Dataset excerpts
Segment Open

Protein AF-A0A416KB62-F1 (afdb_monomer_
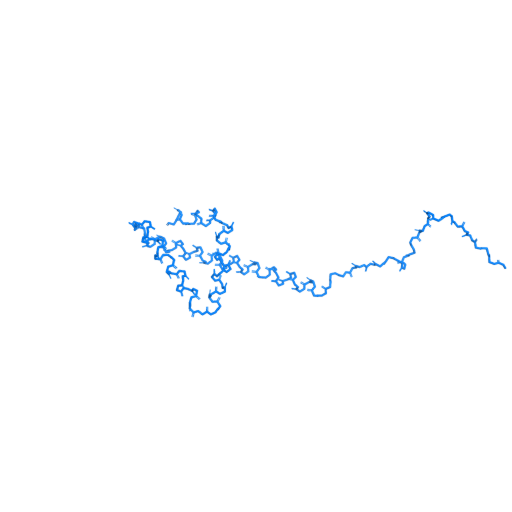lite)

Structure (mmCIF, N/CA/C/O backbone):
data_AF-A0A416KB62-F1
#
_entry.id   AF-A0A416KB62-F1
#
loop_
_atom_site.group_PDB
_atom_site.id
_atom_site.type_symbol
_atom_site.label_atom_id
_atom_site.label_alt_id
_atom_site.label_comp_id
_atom_site.label_asym_id
_atom_site.label_entity_id
_atom_site.label_seq_id
_atom_site.pdbx_PDB_ins_code
_atom_site.Cartn_x
_atom_site.Cartn_y
_atom_site.Cartn_z
_atom_site.occupancy
_atom_site.B_iso_or_equiv
_atom_site.auth_seq_id
_atom_site.auth_comp_id
_atom_site.auth_asym_id
_atom_site.auth_atom_id
_atom_site.pdbx_PDB_model_num
ATOM 1 N N . MET A 1 1 ? 30.772 11.799 -74.937 1.00 39.91 1 MET A N 1
ATOM 2 C CA . MET A 1 1 ? 30.346 13.031 -74.241 1.00 39.91 1 MET A CA 1
ATOM 3 C C . MET A 1 1 ? 29.111 12.683 -73.434 1.00 39.91 1 MET A C 1
ATOM 5 O O . MET A 1 1 ? 28.137 12.237 -74.024 1.00 39.91 1 MET A O 1
ATOM 9 N N . GLU A 1 2 ? 29.193 12.766 -72.107 1.00 43.34 2 GLU A N 1
ATOM 10 C CA . GLU A 1 2 ? 28.058 12.506 -71.214 1.00 43.34 2 GLU A CA 1
ATOM 11 C C . GLU A 1 2 ? 27.002 13.602 -71.379 1.00 43.34 2 GLU A C 1
ATOM 13 O O . GLU A 1 2 ? 27.268 14.774 -71.109 1.00 43.34 2 GLU A O 1
ATOM 18 N N . ASN A 1 3 ? 25.791 13.222 -71.783 1.00 42.09 3 ASN A N 1
ATOM 19 C CA . ASN A 1 3 ? 24.632 14.107 -71.722 1.00 42.09 3 ASN A CA 1
ATOM 20 C C . ASN A 1 3 ? 24.144 14.180 -70.272 1.00 42.09 3 ASN A C 1
ATOM 22 O O . ASN A 1 3 ? 23.274 13.423 -69.848 1.00 42.09 3 ASN A O 1
ATOM 26 N N . LYS A 1 4 ? 24.727 15.098 -69.494 1.00 47.28 4 LYS A N 1
ATOM 27 C CA . LYS A 1 4 ? 24.218 15.451 -68.165 1.00 47.28 4 LYS A CA 1
ATOM 28 C C . LYS A 1 4 ? 22.932 16.259 -68.332 1.00 47.28 4 LYS A C 1
ATOM 30 O O . LYS A 1 4 ? 22.973 17.468 -68.547 1.00 47.28 4 LYS A O 1
ATOM 35 N N . MET A 1 5 ? 21.795 15.575 -68.238 1.00 51.53 5 MET A N 1
ATOM 36 C CA . MET A 1 5 ? 20.476 16.193 -68.111 1.00 51.53 5 MET A CA 1
ATOM 37 C C . MET A 1 5 ? 20.434 16.972 -66.789 1.00 51.53 5 MET A C 1
ATOM 39 O O . MET A 1 5 ? 20.281 16.392 -65.719 1.00 51.53 5 MET A O 1
ATOM 43 N N . LYS A 1 6 ? 20.627 18.293 -66.846 1.00 55.00 6 LYS A N 1
ATOM 44 C CA . LYS A 1 6 ? 20.465 19.175 -65.684 1.00 55.00 6 LYS A CA 1
ATOM 45 C C . LYS A 1 6 ? 18.986 19.513 -65.527 1.00 55.00 6 LYS A C 1
ATOM 47 O O . LYS A 1 6 ? 18.503 20.460 -66.143 1.00 55.00 6 LYS A O 1
ATOM 52 N N . MET A 1 7 ? 18.264 18.732 -64.729 1.00 57.41 7 MET A N 1
ATOM 53 C CA . MET A 1 7 ? 16.924 19.125 -64.293 1.00 57.41 7 MET A CA 1
ATOM 54 C C . MET A 1 7 ? 17.026 20.277 -63.275 1.00 57.41 7 MET A C 1
ATOM 56 O O . MET A 1 7 ? 17.971 20.307 -62.481 1.00 57.41 7 MET A O 1
ATOM 60 N N . PRO A 1 8 ? 16.109 21.262 -63.319 1.00 58.50 8 PRO A N 1
ATOM 61 C CA . PRO A 1 8 ? 16.105 22.384 -62.386 1.00 58.50 8 PRO A CA 1
ATOM 62 C C . PRO A 1 8 ? 15.976 21.878 -60.945 1.00 58.50 8 PRO A C 1
ATOM 64 O O . PRO A 1 8 ? 15.265 20.909 -60.686 1.00 58.50 8 PRO A O 1
ATOM 67 N N . ALA A 1 9 ? 16.656 22.562 -60.021 1.00 53.25 9 ALA A N 1
ATOM 68 C CA . ALA A 1 9 ? 16.930 22.185 -58.627 1.00 53.25 9 ALA A CA 1
ATOM 69 C C . ALA A 1 9 ? 15.706 21.982 -57.700 1.00 53.25 9 ALA A C 1
ATOM 71 O O . ALA A 1 9 ? 15.852 22.010 -56.483 1.00 53.25 9 ALA A O 1
ATOM 72 N N . ASN A 1 10 ? 14.504 21.806 -58.250 1.00 52.22 10 ASN A N 1
ATOM 73 C CA . ASN A 1 10 ? 13.261 21.639 -57.499 1.00 52.22 10 ASN A CA 1
ATOM 74 C C . ASN A 1 10 ? 12.555 20.292 -57.750 1.00 52.22 10 ASN A C 1
ATOM 76 O O . ASN A 1 10 ? 11.428 20.092 -57.318 1.00 52.22 10 ASN A O 1
ATOM 80 N N . TYR A 1 11 ? 13.215 19.358 -58.435 1.00 47.97 11 TYR A N 1
ATOM 81 C CA . TYR A 1 11 ? 12.810 17.953 -58.476 1.00 47.97 11 TYR A CA 1
ATOM 82 C C . TYR A 1 11 ? 13.992 17.084 -58.052 1.00 47.97 11 TYR A C 1
ATOM 84 O O . TYR A 1 11 ? 14.490 16.268 -58.823 1.00 47.97 11 TYR A O 1
ATOM 92 N N . ASN A 1 12 ? 14.449 17.262 -56.808 1.00 57.28 12 ASN A N 1
ATOM 93 C CA . ASN A 1 12 ? 15.150 16.181 -56.124 1.00 57.28 12 ASN A CA 1
ATOM 94 C C . ASN A 1 12 ? 14.115 15.079 -55.891 1.00 57.28 12 ASN A C 1
ATOM 96 O O . ASN A 1 12 ? 13.458 15.023 -54.854 1.00 57.28 12 ASN A O 1
ATOM 100 N N . VAL A 1 13 ? 13.918 14.239 -56.907 1.00 54.91 13 VAL A N 1
ATOM 101 C CA . VAL A 1 13 ? 13.363 12.909 -56.695 1.00 54.91 13 VAL A CA 1
ATOM 102 C C . VAL A 1 13 ? 14.363 12.237 -55.765 1.00 54.91 13 VAL A C 1
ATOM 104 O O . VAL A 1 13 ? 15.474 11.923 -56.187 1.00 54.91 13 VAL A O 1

Segment Closed

Word for word, please reproduce each entry above and leave out every picture.

§ **RESPONSE AREA**
Protein AF-A0A416KB62-F1 (afdb_monomer_
lite)

Structure (mmCIF, N/CA/C/O backbone):
data_AF-A0A416KB62-F1
#
_entry.id   AF-A0A416KB62-F1
#
loop_
_atom_site.group_PDB
_atom_site.id
_atom_site.type_symbol
_atom_site.label_atom_id
_atom_site.label_alt_id
_atom_site.label_comp_id
_atom_site.label_asym_id
_atom_site.label_entity_id
_atom_site.label_seq_id
_atom_site.pdbx_PDB_ins_code
_atom_site.Cartn_x
_atom_site.Cartn_y
_atom_site.Cartn_z
_atom_site.occupancy
_atom_site.B_iso_or_equiv
_atom_site.auth_seq_id
_atom_site.auth_comp_id
_atom_site.auth_asym_id
_atom_site.auth_atom_id
_atom_site.pdbx_PDB_model_num
ATOM 1 N N . MET A 1 1 ? 30.772 11.799 -74.937 1.00 39.91 1 MET A N 1
ATOM 2 C CA . MET A 1 1 ? 30.346 13.031 -74.241 1.00 39.91 1 MET A CA 1
ATOM 3 C C . MET A 1 1 ? 29.111 12.683 -73.434 1.00 39.91 1 MET A C 1
ATOM 5 O O . MET A 1 1 ? 28.137 12.237 -74.024 1.00 39.91 1 MET A O 1
ATOM 9 N N . GLU A 1 2 ? 29.193 12.766 -72.107 1.00 43.34 2 GLU A N 1
ATOM 10 C CA . GLU A 1 2 ? 28.058 12.506 -71.214 1.00 43.34 2 GLU A CA 1
ATOM 11 C C . GLU A 1 2 ? 27.002 13.602 -71.379 1.00 43.34 2 GLU A C 1
ATOM 13 O O . GLU A 1 2 ? 27.268 14.774 -71.109 1.00 43.34 2 GLU A O 1
ATOM 18 N N . ASN A 1 3 ? 25.791 13.222 -71.783 1.00 42.09 3 ASN A N 1
ATOM 19 C CA . ASN A 1 3 ? 24.632 14.107 -71.722 1.00 42.09 3 ASN A CA 1
ATOM 20 C C . ASN A 1 3 ? 24.144 14.180 -70.272 1.00 42.09 3 ASN A C 1
ATOM 22 O O . ASN A 1 3 ? 23.274 13.423 -69.848 1.00 42.09 3 ASN A O 1
ATOM 26 N N . LYS A 1 4 ? 24.727 15.098 -69.494 1.00 47.28 4 LYS A N 1
ATOM 27 C CA . LYS A 1 4 ? 24.218 15.451 -68.165 1.00 47.28 4 LYS A CA 1
ATOM 28 C C . LYS A 1 4 ? 22.932 16.259 -68.332 1.00 47.28 4 LYS A C 1
ATOM 30 O O . LYS A 1 4 ? 22.973 17.468 -68.547 1.00 47.28 4 LYS A O 1
ATOM 35 N N . MET A 1 5 ? 21.795 15.575 -68.238 1.00 51.53 5 MET A N 1
ATOM 36 C CA . MET A 1 5 ? 20.476 16.193 -68.111 1.00 51.53 5 MET A CA 1
ATOM 37 C C . MET A 1 5 ? 20.434 16.972 -66.789 1.00 51.53 5 MET A C 1
ATOM 39 O O . MET A 1 5 ? 20.281 16.392 -65.719 1.00 51.53 5 MET A O 1
ATOM 43 N N . LYS A 1 6 ? 20.627 18.293 -66.846 1.00 55.00 6 LYS A N 1
ATOM 44 C CA . LYS A 1 6 ? 20.465 19.175 -65.684 1.00 55.00 6 LYS A CA 1
ATOM 45 C C . LYS A 1 6 ? 18.986 19.513 -65.527 1.00 55.00 6 LYS A C 1
ATOM 47 O O . LYS A 1 6 ? 18.503 20.460 -66.143 1.00 55.00 6 LYS A O 1
ATOM 52 N N . MET A 1 7 ? 18.264 18.732 -64.729 1.00 57.41 7 MET A N 1
ATOM 53 C CA . MET A 1 7 ? 16.924 19.125 -64.293 1.00 57.41 7 MET A CA 1
ATOM 54 C C . MET A 1 7 ? 17.026 20.277 -63.275 1.00 57.41 7 MET A C 1
ATOM 56 O O . MET A 1 7 ? 17.971 20.307 -62.481 1.00 57.41 7 MET A O 1
ATOM 60 N N . PRO A 1 8 ? 16.109 21.262 -63.319 1.00 58.50 8 PRO A N 1
ATOM 61 C CA . PRO A 1 8 ? 16.105 22.384 -62.386 1.00 58.50 8 PRO A CA 1
ATOM 62 C C . PRO A 1 8 ? 15.976 21.878 -60.945 1.00 58.50 8 PRO A C 1
ATOM 64 O O . PRO A 1 8 ? 15.265 20.909 -60.686 1.00 58.50 8 PRO A O 1
ATOM 67 N N . ALA A 1 9 ? 16.656 22.562 -60.021 1.00 53.25 9 ALA A N 1
ATOM 68 C CA . ALA A 1 9 ? 16.930 22.185 -58.627 1.00 53.25 9 ALA A CA 1
ATOM 69 C C . ALA A 1 9 ? 15.706 21.982 -57.700 1.00 53.25 9 ALA A C 1
ATOM 71 O O . ALA A 1 9 ? 15.852 22.010 -56.483 1.00 53.25 9 ALA A O 1
ATOM 72 N N . ASN A 1 10 ? 14.504 21.806 -58.250 1.00 52.22 10 ASN A N 1
ATOM 73 C CA . ASN A 1 10 ? 13.261 21.639 -57.499 1.00 52.22 10 ASN A CA 1
ATOM 74 C C . ASN A 1 10 ? 12.555 20.292 -57.750 1.00 52.22 10 ASN A C 1
ATOM 76 O O . ASN A 1 10 ? 11.428 20.092 -57.318 1.00 52.22 10 ASN A O 1
ATOM 80 N N . TYR A 1 11 ? 13.215 19.358 -58.435 1.00 47.97 11 TYR A N 1
ATOM 81 C CA . TYR A 1 11 ? 12.810 17.953 -58.476 1.00 47.97 11 TYR A CA 1
ATOM 82 C C . TYR A 1 11 ? 13.992 17.084 -58.052 1.00 47.97 11 TYR A C 1
ATOM 84 O O . TYR A 1 11 ? 14.490 16.268 -58.823 1.00 47.97 11 TYR A O 1
ATOM 92 N N . ASN A 1 12 ? 14.449 17.262 -56.808 1.00 57.28 12 ASN A N 1
ATOM 93 C CA . ASN A 1 12 ? 15.150 16.181 -56.124 1.00 57.28 12 ASN A CA 1
ATOM 94 C C . ASN A 1 12 ? 14.115 15.079 -55.891 1.00 57.28 12 ASN A C 1
ATOM 96 O O . ASN A 1 12 ? 13.458 15.023 -54.854 1.00 57.28 12 ASN A O 1
ATOM 100 N N . VAL A 1 13 ? 13.918 14.239 -56.907 1.00 54.91 13 VAL A N 1
ATOM 101 C CA . VAL A 1 13 ? 13.363 12.909 -56.695 1.00 54.91 13 VAL A CA 1
ATOM 102 C C . VAL A 1 13 ? 14.363 12.237 -55.765 1.00 54.91 13 VAL A C 1
ATOM 104 O O . VAL A 1 13 ? 15.474 11.923 -56.187 1.00 54.91 13 VAL A O 1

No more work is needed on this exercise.